I’ll give one more example of something we as South Africans have to be proud of. Did you know that in 2009, South Africa raised two sovereign bonds: 1) US$1.5bn in May at a 375bps spread over US Treasuries, and 2) US$500m in August at a 240bps spread over US Treasuries? Did you know that Mexico has the same rating as South Africa (BBB+) and yet it also issued a US$1.5bn bond on 11 February 2009 at a 425bps spread, or that on 8 April 2009, South Korea (A rating) issued two bonds with spreads of 400bps and 438bps respectively? A month before our US$500m bond issue, Poland (with an A- rating) issued a US$1.5bn bond at a spread of 290bps, significantly higher than our 240bps spread. How about the fact that foreign net equity purchases on the JSE in 2009 were R75bn – a record level for a calendar year.

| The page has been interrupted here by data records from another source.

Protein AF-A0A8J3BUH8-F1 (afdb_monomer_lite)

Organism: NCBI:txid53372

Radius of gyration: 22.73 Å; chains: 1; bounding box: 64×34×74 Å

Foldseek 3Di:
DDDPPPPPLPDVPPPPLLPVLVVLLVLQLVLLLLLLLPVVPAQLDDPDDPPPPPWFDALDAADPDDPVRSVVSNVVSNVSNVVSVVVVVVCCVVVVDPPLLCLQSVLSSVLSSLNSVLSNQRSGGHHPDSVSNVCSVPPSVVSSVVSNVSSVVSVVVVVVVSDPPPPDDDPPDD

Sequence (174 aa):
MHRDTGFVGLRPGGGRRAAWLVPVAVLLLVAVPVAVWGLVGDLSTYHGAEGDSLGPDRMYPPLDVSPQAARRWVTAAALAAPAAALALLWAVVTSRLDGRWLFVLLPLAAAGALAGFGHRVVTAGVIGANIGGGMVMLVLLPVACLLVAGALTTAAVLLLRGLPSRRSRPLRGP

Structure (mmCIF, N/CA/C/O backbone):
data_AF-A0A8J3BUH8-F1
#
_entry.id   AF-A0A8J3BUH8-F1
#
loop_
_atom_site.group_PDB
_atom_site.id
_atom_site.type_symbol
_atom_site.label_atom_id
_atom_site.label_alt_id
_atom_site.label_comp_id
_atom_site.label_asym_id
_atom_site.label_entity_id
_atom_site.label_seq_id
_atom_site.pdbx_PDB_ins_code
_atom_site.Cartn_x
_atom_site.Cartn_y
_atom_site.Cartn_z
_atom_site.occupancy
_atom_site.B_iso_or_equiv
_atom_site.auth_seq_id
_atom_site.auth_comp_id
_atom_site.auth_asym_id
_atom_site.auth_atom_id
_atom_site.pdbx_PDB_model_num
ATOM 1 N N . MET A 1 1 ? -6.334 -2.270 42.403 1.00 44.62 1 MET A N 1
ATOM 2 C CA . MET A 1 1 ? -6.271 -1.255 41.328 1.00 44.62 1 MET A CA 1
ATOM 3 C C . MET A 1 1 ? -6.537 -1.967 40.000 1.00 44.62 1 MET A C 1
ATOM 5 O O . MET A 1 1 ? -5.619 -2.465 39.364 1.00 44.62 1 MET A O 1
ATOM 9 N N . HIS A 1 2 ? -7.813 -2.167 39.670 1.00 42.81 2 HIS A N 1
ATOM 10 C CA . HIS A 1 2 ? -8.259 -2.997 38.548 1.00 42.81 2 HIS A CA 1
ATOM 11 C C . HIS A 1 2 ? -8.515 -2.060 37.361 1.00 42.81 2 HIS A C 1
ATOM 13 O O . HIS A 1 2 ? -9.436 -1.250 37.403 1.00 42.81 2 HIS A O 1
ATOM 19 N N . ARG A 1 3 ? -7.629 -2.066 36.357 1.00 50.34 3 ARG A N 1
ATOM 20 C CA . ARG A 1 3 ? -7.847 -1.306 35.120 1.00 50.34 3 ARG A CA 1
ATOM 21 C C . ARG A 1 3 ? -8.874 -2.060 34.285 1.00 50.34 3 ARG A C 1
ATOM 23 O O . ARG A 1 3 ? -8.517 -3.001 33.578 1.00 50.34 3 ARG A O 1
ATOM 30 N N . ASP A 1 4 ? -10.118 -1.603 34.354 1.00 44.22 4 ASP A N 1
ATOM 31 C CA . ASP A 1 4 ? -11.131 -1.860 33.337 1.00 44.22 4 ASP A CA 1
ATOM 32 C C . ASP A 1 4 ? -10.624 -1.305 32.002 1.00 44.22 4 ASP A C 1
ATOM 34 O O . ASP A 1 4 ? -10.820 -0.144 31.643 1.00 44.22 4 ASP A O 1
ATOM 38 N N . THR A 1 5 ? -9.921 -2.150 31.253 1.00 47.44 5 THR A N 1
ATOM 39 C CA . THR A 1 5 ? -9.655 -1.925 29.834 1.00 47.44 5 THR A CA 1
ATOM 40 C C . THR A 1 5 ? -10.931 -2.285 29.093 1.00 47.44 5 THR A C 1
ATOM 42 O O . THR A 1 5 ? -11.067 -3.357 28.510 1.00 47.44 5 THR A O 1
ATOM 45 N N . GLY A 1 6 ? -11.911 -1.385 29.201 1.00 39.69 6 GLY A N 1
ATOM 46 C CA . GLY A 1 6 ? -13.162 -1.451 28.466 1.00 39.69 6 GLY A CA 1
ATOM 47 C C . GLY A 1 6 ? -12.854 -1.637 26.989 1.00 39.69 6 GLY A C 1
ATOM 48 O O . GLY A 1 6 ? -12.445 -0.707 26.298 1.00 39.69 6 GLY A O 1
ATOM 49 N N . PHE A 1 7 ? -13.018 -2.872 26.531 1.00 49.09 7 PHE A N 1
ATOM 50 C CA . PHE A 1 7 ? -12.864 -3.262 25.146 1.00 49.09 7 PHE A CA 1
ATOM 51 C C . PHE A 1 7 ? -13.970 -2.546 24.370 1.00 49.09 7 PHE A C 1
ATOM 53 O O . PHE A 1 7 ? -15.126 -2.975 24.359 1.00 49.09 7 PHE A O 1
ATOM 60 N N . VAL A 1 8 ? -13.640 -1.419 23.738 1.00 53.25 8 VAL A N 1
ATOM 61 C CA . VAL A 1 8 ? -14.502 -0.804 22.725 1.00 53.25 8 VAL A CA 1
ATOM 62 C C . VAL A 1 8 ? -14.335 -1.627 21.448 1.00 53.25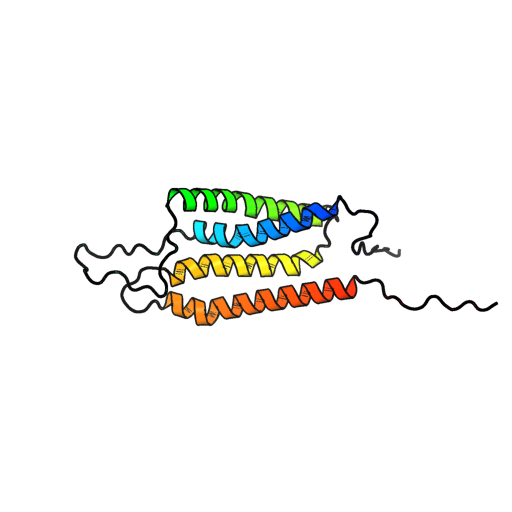 8 VAL A C 1
ATOM 64 O O . VAL A 1 8 ? -13.816 -1.172 20.435 1.00 53.25 8 VAL A O 1
ATOM 67 N N . GLY A 1 9 ? -14.789 -2.881 21.505 1.00 47.53 9 GLY A N 1
ATOM 68 C CA . GLY A 1 9 ? -15.297 -3.537 20.313 1.00 47.53 9 GLY A CA 1
ATOM 69 C C . GLY A 1 9 ? -16.425 -2.653 19.803 1.00 47.53 9 GLY A C 1
ATOM 70 O O . GLY A 1 9 ? -17.295 -2.296 20.595 1.00 47.53 9 GLY A O 1
ATOM 71 N N . LEU A 1 10 ? -16.318 -2.221 18.543 1.00 51.56 10 LEU A N 1
ATOM 72 C CA . LEU A 1 10 ? -17.258 -1.386 17.784 1.00 51.56 10 LEU A CA 1
ATOM 73 C C . LEU A 1 10 ? -18.650 -1.314 18.440 1.00 51.56 10 LEU A C 1
ATOM 75 O O . LEU A 1 10 ? -19.545 -2.097 18.126 1.00 51.56 10 LEU A O 1
ATOM 79 N N . ARG A 1 11 ? -18.825 -0.401 19.409 1.00 44.34 11 ARG A N 1
ATOM 80 C CA . ARG A 1 11 ? -20.088 -0.279 20.142 1.00 44.34 11 ARG A CA 1
ATOM 81 C C . ARG A 1 11 ? -21.130 0.244 19.147 1.00 44.34 11 ARG A C 1
ATOM 83 O O . ARG A 1 11 ? -20.905 1.323 18.589 1.00 44.34 11 ARG A O 1
ATOM 90 N N . PRO A 1 12 ? -22.287 -0.422 18.975 1.00 43.44 12 PRO A N 1
ATOM 91 C CA . PRO A 1 12 ? -23.315 -0.016 18.008 1.00 43.44 12 PRO A CA 1
ATOM 92 C C . PRO A 1 12 ? -23.942 1.374 18.248 1.00 43.44 12 PRO A C 1
ATOM 94 O O . PRO A 1 12 ? -24.787 1.800 17.474 1.00 43.44 12 PRO A O 1
ATOM 97 N N . GLY A 1 13 ? -23.538 2.105 19.295 1.00 42.12 13 GLY A N 1
ATOM 98 C CA . GLY A 1 13 ? -24.031 3.450 19.623 1.00 42.12 13 GLY A CA 1
ATOM 99 C C . GLY A 1 13 ? -23.153 4.624 19.157 1.00 42.12 13 GLY A C 1
ATOM 100 O O . GLY A 1 13 ? -23.522 5.769 19.393 1.00 42.12 13 GLY A O 1
ATOM 101 N N . GLY A 1 14 ? -21.997 4.384 18.518 1.00 45.03 14 GLY A N 1
ATOM 102 C CA . GLY A 1 14 ? -21.031 5.428 18.104 1.00 45.03 14 GLY A CA 1
ATOM 103 C C . GLY A 1 14 ? -20.884 5.633 16.586 1.00 45.03 14 GLY A C 1
ATOM 104 O O . GLY A 1 14 ? -19.891 6.210 16.136 1.00 45.03 14 GLY A O 1
ATOM 105 N N . GLY A 1 15 ? -21.842 5.135 15.795 1.00 49.09 15 GLY A N 1
ATOM 106 C CA . GLY A 1 15 ? -21.681 4.748 14.383 1.00 49.09 15 GLY A CA 1
ATOM 107 C C . GLY A 1 15 ? -21.122 5.783 13.396 1.00 49.09 15 GLY A C 1
ATOM 108 O O . GLY A 1 15 ? -20.566 5.390 12.378 1.00 49.09 15 GLY A O 1
ATOM 109 N N . ARG A 1 16 ? -21.176 7.091 13.681 1.00 56.38 16 ARG A N 1
ATOM 110 C CA . ARG A 1 16 ? -20.623 8.121 12.772 1.00 56.38 16 ARG A CA 1
ATOM 111 C C . ARG A 1 16 ? -19.133 8.407 12.988 1.00 56.38 16 ARG A C 1
ATOM 113 O O . ARG A 1 16 ? -18.462 8.844 12.061 1.00 56.38 16 ARG A O 1
ATOM 120 N N . ARG A 1 17 ? -18.591 8.157 14.189 1.00 58.50 17 ARG A N 1
ATOM 121 C CA . ARG A 1 17 ? -17.205 8.541 14.535 1.00 58.50 17 ARG A CA 1
ATOM 122 C C . ARG A 1 17 ? -16.144 7.548 14.062 1.00 58.50 17 ARG A C 1
ATOM 124 O O . ARG A 1 17 ? -14.990 7.944 13.969 1.00 58.50 17 ARG A O 1
ATOM 131 N N . ALA A 1 18 ? -16.519 6.306 13.755 1.00 67.81 18 ALA A N 1
ATOM 132 C CA . ALA A 1 18 ? -15.610 5.281 13.229 1.00 67.81 18 ALA A CA 1
ATOM 133 C C . ALA A 1 18 ? -15.779 5.036 11.718 1.00 67.81 18 ALA A C 1
ATOM 135 O O . ALA A 1 18 ? -14.889 4.475 11.089 1.00 67.81 18 ALA A O 1
ATOM 136 N N . ALA A 1 19 ? -16.886 5.493 11.117 1.00 79.94 19 ALA A N 1
ATOM 137 C CA . ALA A 1 19 ? -17.186 5.258 9.704 1.00 79.94 19 ALA A CA 1
ATOM 138 C C . ALA A 1 19 ? -16.147 5.868 8.747 1.00 79.94 19 ALA A C 1
ATOM 140 O O . ALA A 1 19 ? -15.902 5.306 7.688 1.00 79.94 19 ALA A O 1
ATOM 141 N N . TRP A 1 20 ? -15.497 6.976 9.128 1.00 86.69 20 TRP A N 1
ATOM 142 C CA . TRP A 1 20 ? -14.451 7.611 8.317 1.00 86.69 20 TRP A CA 1
ATOM 143 C C . TRP A 1 20 ? -13.110 6.856 8.341 1.00 86.69 20 TRP A C 1
ATOM 145 O O . TRP A 1 20 ? -12.289 7.064 7.455 1.00 86.69 20 TRP A O 1
ATOM 155 N N . LEU A 1 21 ? -12.876 5.952 9.301 1.00 92.06 21 LEU A N 1
ATOM 156 C CA . LEU A 1 21 ? -11.610 5.209 9.392 1.00 92.06 21 LEU A CA 1
ATOM 157 C C . LEU A 1 21 ? -11.459 4.184 8.267 1.00 92.06 21 LEU A C 1
ATOM 159 O O . LEU A 1 21 ? -10.355 3.962 7.780 1.00 92.06 21 LEU A O 1
ATOM 163 N N . VAL A 1 22 ? -12.569 3.585 7.831 1.00 93.44 22 VAL A N 1
ATOM 164 C CA . VAL A 1 22 ? -12.584 2.613 6.732 1.00 93.44 22 VAL A CA 1
ATOM 165 C C . VAL A 1 22 ? -12.115 3.239 5.413 1.00 93.44 22 VAL A C 1
ATOM 167 O O . VAL A 1 22 ? -11.144 2.730 4.855 1.00 93.44 22 VAL A O 1
ATOM 170 N N . PRO A 1 23 ? -12.704 4.343 4.907 1.00 95.94 23 PRO A N 1
ATOM 171 C CA . PRO A 1 23 ? -12.224 4.958 3.676 1.00 95.94 23 PRO A CA 1
ATOM 172 C C . PRO A 1 23 ? -10.792 5.492 3.803 1.00 95.94 23 PRO A C 1
ATOM 174 O O . PRO A 1 23 ? -10.069 5.461 2.816 1.00 95.94 23 PRO A O 1
ATOM 177 N N . VAL A 1 24 ? -10.337 5.910 4.992 1.00 96.88 24 VAL A N 1
ATOM 178 C CA . VAL A 1 24 ? -8.927 6.297 5.201 1.00 96.88 24 VAL A CA 1
ATOM 179 C C . VAL A 1 24 ? -7.987 5.095 5.107 1.00 96.88 24 VAL A C 1
ATOM 181 O O . VAL A 1 24 ? -6.942 5.190 4.468 1.00 96.88 24 VAL A O 1
ATOM 184 N N . ALA A 1 25 ? -8.352 3.954 5.693 1.00 96.69 25 ALA A N 1
ATOM 185 C CA . ALA A 1 25 ? -7.589 2.720 5.539 1.00 96.69 25 ALA A CA 1
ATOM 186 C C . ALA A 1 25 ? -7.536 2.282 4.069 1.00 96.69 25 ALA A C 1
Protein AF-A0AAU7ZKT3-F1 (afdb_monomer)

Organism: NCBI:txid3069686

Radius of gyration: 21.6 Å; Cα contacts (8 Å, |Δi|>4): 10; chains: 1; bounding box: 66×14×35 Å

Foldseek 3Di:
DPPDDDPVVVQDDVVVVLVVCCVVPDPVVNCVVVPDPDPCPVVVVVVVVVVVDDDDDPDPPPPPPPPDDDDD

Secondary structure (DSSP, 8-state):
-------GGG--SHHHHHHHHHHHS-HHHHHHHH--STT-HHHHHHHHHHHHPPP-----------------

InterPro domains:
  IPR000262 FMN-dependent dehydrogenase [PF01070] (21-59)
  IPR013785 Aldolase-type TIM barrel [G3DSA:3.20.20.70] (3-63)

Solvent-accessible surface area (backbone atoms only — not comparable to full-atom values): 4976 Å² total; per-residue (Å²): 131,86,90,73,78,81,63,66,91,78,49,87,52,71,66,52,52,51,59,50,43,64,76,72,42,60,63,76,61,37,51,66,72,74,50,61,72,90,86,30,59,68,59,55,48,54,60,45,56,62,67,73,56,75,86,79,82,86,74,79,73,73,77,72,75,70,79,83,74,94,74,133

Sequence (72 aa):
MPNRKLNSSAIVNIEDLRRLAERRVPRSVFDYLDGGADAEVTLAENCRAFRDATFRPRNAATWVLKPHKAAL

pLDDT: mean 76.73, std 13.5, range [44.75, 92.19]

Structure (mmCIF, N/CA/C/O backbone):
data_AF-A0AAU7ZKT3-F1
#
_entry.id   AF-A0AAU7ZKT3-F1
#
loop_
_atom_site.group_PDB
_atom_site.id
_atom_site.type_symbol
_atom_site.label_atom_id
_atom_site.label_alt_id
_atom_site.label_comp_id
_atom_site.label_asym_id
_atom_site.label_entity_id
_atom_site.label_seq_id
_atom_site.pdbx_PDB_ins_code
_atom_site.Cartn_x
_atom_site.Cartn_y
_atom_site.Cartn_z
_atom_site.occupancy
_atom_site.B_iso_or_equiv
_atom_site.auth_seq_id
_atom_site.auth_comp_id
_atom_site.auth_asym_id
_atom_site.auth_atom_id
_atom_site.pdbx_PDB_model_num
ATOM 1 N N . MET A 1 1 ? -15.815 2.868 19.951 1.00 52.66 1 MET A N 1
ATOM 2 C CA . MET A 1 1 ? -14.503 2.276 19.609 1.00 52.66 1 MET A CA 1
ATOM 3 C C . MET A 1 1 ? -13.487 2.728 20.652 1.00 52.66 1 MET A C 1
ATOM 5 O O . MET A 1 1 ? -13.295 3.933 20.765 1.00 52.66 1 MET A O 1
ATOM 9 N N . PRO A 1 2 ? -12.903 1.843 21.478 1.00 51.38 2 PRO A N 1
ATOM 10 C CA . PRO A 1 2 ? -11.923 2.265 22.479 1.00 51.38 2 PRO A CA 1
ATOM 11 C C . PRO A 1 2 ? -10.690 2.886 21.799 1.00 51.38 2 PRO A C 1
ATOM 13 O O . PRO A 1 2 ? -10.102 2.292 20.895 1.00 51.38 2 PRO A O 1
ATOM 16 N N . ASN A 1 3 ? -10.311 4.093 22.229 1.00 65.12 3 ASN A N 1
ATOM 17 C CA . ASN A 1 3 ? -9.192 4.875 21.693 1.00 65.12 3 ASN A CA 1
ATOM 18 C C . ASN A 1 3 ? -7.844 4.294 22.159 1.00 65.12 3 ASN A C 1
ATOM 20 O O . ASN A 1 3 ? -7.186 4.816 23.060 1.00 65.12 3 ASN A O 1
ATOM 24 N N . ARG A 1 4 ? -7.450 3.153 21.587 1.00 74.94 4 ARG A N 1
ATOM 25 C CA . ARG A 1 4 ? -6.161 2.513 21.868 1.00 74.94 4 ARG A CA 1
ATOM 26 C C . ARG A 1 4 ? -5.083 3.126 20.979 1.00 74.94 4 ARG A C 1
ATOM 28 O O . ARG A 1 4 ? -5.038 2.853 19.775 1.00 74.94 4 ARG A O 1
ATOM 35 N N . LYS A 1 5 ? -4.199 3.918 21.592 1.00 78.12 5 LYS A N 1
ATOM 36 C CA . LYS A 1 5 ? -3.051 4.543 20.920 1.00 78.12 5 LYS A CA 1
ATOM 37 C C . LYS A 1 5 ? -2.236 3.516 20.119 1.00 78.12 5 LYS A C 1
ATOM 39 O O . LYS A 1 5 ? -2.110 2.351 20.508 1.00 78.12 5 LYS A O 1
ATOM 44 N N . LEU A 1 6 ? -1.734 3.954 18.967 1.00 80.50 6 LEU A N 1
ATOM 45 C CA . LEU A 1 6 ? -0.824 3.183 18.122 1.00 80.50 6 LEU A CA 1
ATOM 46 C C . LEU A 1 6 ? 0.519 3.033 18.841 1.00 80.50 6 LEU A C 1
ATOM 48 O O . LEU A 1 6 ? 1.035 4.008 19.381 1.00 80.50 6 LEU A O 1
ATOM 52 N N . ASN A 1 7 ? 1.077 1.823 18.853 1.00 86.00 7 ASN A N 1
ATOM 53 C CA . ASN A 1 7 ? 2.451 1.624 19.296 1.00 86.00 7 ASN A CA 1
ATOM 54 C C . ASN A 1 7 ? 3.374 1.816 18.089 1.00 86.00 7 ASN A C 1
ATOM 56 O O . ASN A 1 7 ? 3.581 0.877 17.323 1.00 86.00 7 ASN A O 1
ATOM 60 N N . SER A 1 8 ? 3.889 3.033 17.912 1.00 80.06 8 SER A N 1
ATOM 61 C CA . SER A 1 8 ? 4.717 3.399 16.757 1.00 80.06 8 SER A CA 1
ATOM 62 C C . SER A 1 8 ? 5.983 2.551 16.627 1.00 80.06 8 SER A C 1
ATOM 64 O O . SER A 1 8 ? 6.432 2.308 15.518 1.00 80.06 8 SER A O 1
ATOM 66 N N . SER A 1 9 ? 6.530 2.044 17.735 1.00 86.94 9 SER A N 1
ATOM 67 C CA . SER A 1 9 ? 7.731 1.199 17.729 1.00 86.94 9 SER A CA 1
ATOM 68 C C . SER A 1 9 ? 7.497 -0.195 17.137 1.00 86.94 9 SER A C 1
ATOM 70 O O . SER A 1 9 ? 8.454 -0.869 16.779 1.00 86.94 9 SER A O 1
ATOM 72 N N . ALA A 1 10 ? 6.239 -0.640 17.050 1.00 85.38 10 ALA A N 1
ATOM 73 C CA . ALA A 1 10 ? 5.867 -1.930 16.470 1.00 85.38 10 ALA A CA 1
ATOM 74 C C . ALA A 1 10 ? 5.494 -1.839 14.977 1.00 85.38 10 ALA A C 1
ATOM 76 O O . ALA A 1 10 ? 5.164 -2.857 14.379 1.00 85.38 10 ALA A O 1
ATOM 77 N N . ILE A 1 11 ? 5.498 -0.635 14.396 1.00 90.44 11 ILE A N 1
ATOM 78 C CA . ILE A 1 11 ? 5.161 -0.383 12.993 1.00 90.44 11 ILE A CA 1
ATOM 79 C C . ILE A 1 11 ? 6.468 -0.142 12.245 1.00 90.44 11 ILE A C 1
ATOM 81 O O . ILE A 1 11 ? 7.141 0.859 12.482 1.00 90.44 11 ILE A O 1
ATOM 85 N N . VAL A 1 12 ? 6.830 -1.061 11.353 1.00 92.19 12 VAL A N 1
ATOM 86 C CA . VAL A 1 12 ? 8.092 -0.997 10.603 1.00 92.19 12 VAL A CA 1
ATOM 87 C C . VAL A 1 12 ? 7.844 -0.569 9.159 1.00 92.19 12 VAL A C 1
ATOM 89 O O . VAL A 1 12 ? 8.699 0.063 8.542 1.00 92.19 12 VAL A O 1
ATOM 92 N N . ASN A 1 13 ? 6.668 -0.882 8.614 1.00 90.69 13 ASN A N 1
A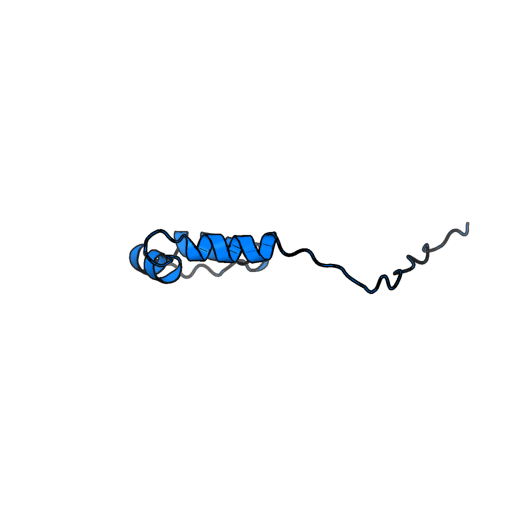TOM 93 C CA . ASN A 1 13 ? 6.306 -0.547 7.242 1.00 90.69 13 ASN A CA 1
ATOM 94 C C . ASN A 1 13 ? 4.805 -0.232 7.085 1.00 90.69 13 ASN A C 1
ATOM 96 O O . ASN A 1 13 ? 4.014 -0.292 8.028 1.00 90.69 13 ASN A O 1
ATOM 100 N N . ILE A 1 14 ? 4.419 0.120 5.857 1.00 88.69 14 ILE A N 1
ATOM 101 C CA . ILE A 1 14 ? 3.036 0.462 5.490 1.00 88.69 14 ILE A CA 1
ATOM 102 C C . ILE A 1 14 ? 2.101 -0.758 5.600 1.00 88.69 14 ILE A C 1
ATOM 104 O O . ILE A 1 14 ? 0.935 -0.604 5.955 1.00 88.69 14 ILE A O 1
ATOM 1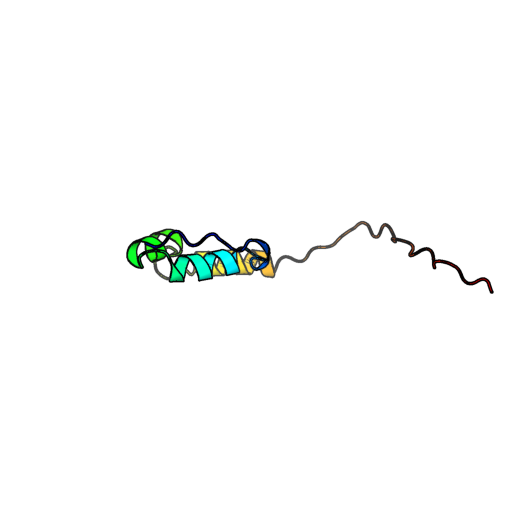08 N N . GLU A 1 15 ? 2.600 -1.974 5.374 1.00 89.06 15 GLU A N 1
ATOM 109 C CA . GLU A 1 15 ? 1.813 -3.210 5.498 1.00 89.06 15 GLU A CA 1
ATOM 110 C C . GLU A 1 15 ? 1.376 -3.466 6.955 1.00 89.06 15 GLU A C 1
ATOM 112 O O . GLU A 1 15 ? 0.256 -3.914 7.201 1.00 89.06 15 GLU A O 1
ATOM 117 N N . ASP A 1 16 ? 2.198 -3.105 7.945 1.00 88.62 16 ASP A N 1
ATOM 118 C CA . ASP A 1 16 ? 1.815 -3.184 9.361 1.00 88.62 16 ASP A CA 1
ATOM 119 C C . ASP A 1 16 ? 0.648 -2.239 9.689 1.00 88.62 16 ASP A C 1
ATOM 121 O O . ASP A 1 16 ? -0.262 -2.595 10.447 1.00 88.62 16 ASP A O 1
ATOM 125 N N . LEU A 1 17 ? 0.643 -1.043 9.089 1.00 89.62 17 LEU A N 1
ATOM 126 C CA . LEU A 1 17 ? -0.465 -0.093 9.207 1.00 89.62 17 LEU A CA 1
ATOM 127 C C . LEU A 1 17 ? -1.731 -0.631 8.537 1.00 89.62 17 LEU A C 1
ATOM 129 O O . LEU A 1 17 ? -2.809 -0.530 9.124 1.00 89.62 17 LEU A O 1
ATOM 133 N N . ARG A 1 18 ? -1.597 -1.251 7.359 1.00 89.31 18 ARG A N 1
ATOM 134 C CA . ARG A 1 18 ? -2.702 -1.860 6.604 1.00 89.31 18 ARG A CA 1
ATOM 135 C C . ARG A 1 18 ? -3.412 -2.942 7.419 1.00 89.31 18 ARG A C 1
ATOM 137 O O . ARG A 1 18 ? -4.614 -2.853 7.658 1.00 89.31 18 ARG A O 1
ATOM 144 N N . ARG A 1 19 ? -2.653 -3.890 7.981 1.00 89.38 19 ARG A N 1
ATOM 145 C CA . ARG A 1 19 ? -3.174 -4.960 8.860 1.00 89.38 19 ARG A CA 1
ATOM 146 C C . ARG A 1 19 ? -3.846 -4.427 10.117 1.00 89.38 19 ARG A C 1
ATOM 148 O O . ARG A 1 19 ? -4.772 -5.030 10.659 1.00 89.38 19 ARG A O 1
ATOM 155 N N . LEU A 1 20 ? -3.344 -3.314 10.645 1.00 89.44 20 LEU A N 1
ATOM 156 C CA . LEU A 1 20 ? -3.942 -2.691 11.813 1.00 89.44 20 LEU A CA 1
ATOM 157 C C . LEU A 1 20 ? -5.255 -1.982 11.470 1.00 89.44 20 LEU A C 1
ATOM 159 O O . LEU A 1 20 ? -6.185 -2.029 12.279 1.00 89.44 20 LEU A O 1
ATOM 163 N N . ALA A 1 21 ? -5.330 -1.350 10.299 1.00 87.88 21 ALA A N 1
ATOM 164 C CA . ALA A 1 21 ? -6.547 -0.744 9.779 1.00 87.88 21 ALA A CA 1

This shows that the international investing community believes in something that South Africans themselves seem to find hard to believe. Rating agencies continue to give this country a stable and fairly high BBB+ rating, despite our challenges.

Finally, let me say this to tonight’s celebrants: The magnificence of your courage and fortitude, in getting this far in your work and studies and the possibilities arising from committing to your professional duties, evoke the remarkable words of Theodore Rooseveldt, the 26th President of the United States:

It is not the critic who counts, not the man who points out how the strong man stumbles or where the doer of deeds could have done them better. The credit belongs to the man who is actually in the arena, whose face is marred by dust and sweat and blood, who strives valiantly, who errs and comes up short again and again because there is no effort without error and shortcomings, who knows the great devotion, who spends himself in a worthy cause, who at the best knows in the end the high achievement of triumph and who at worst, if he fails while daring greatly, knows his place shall never be with those timid and cold souls who knows neither victory or defeat.”

Tonight’s celebrants know victory!

Thank you and Good Night!

The Media24 Journalism Academy graduation took place on 26 January 2010.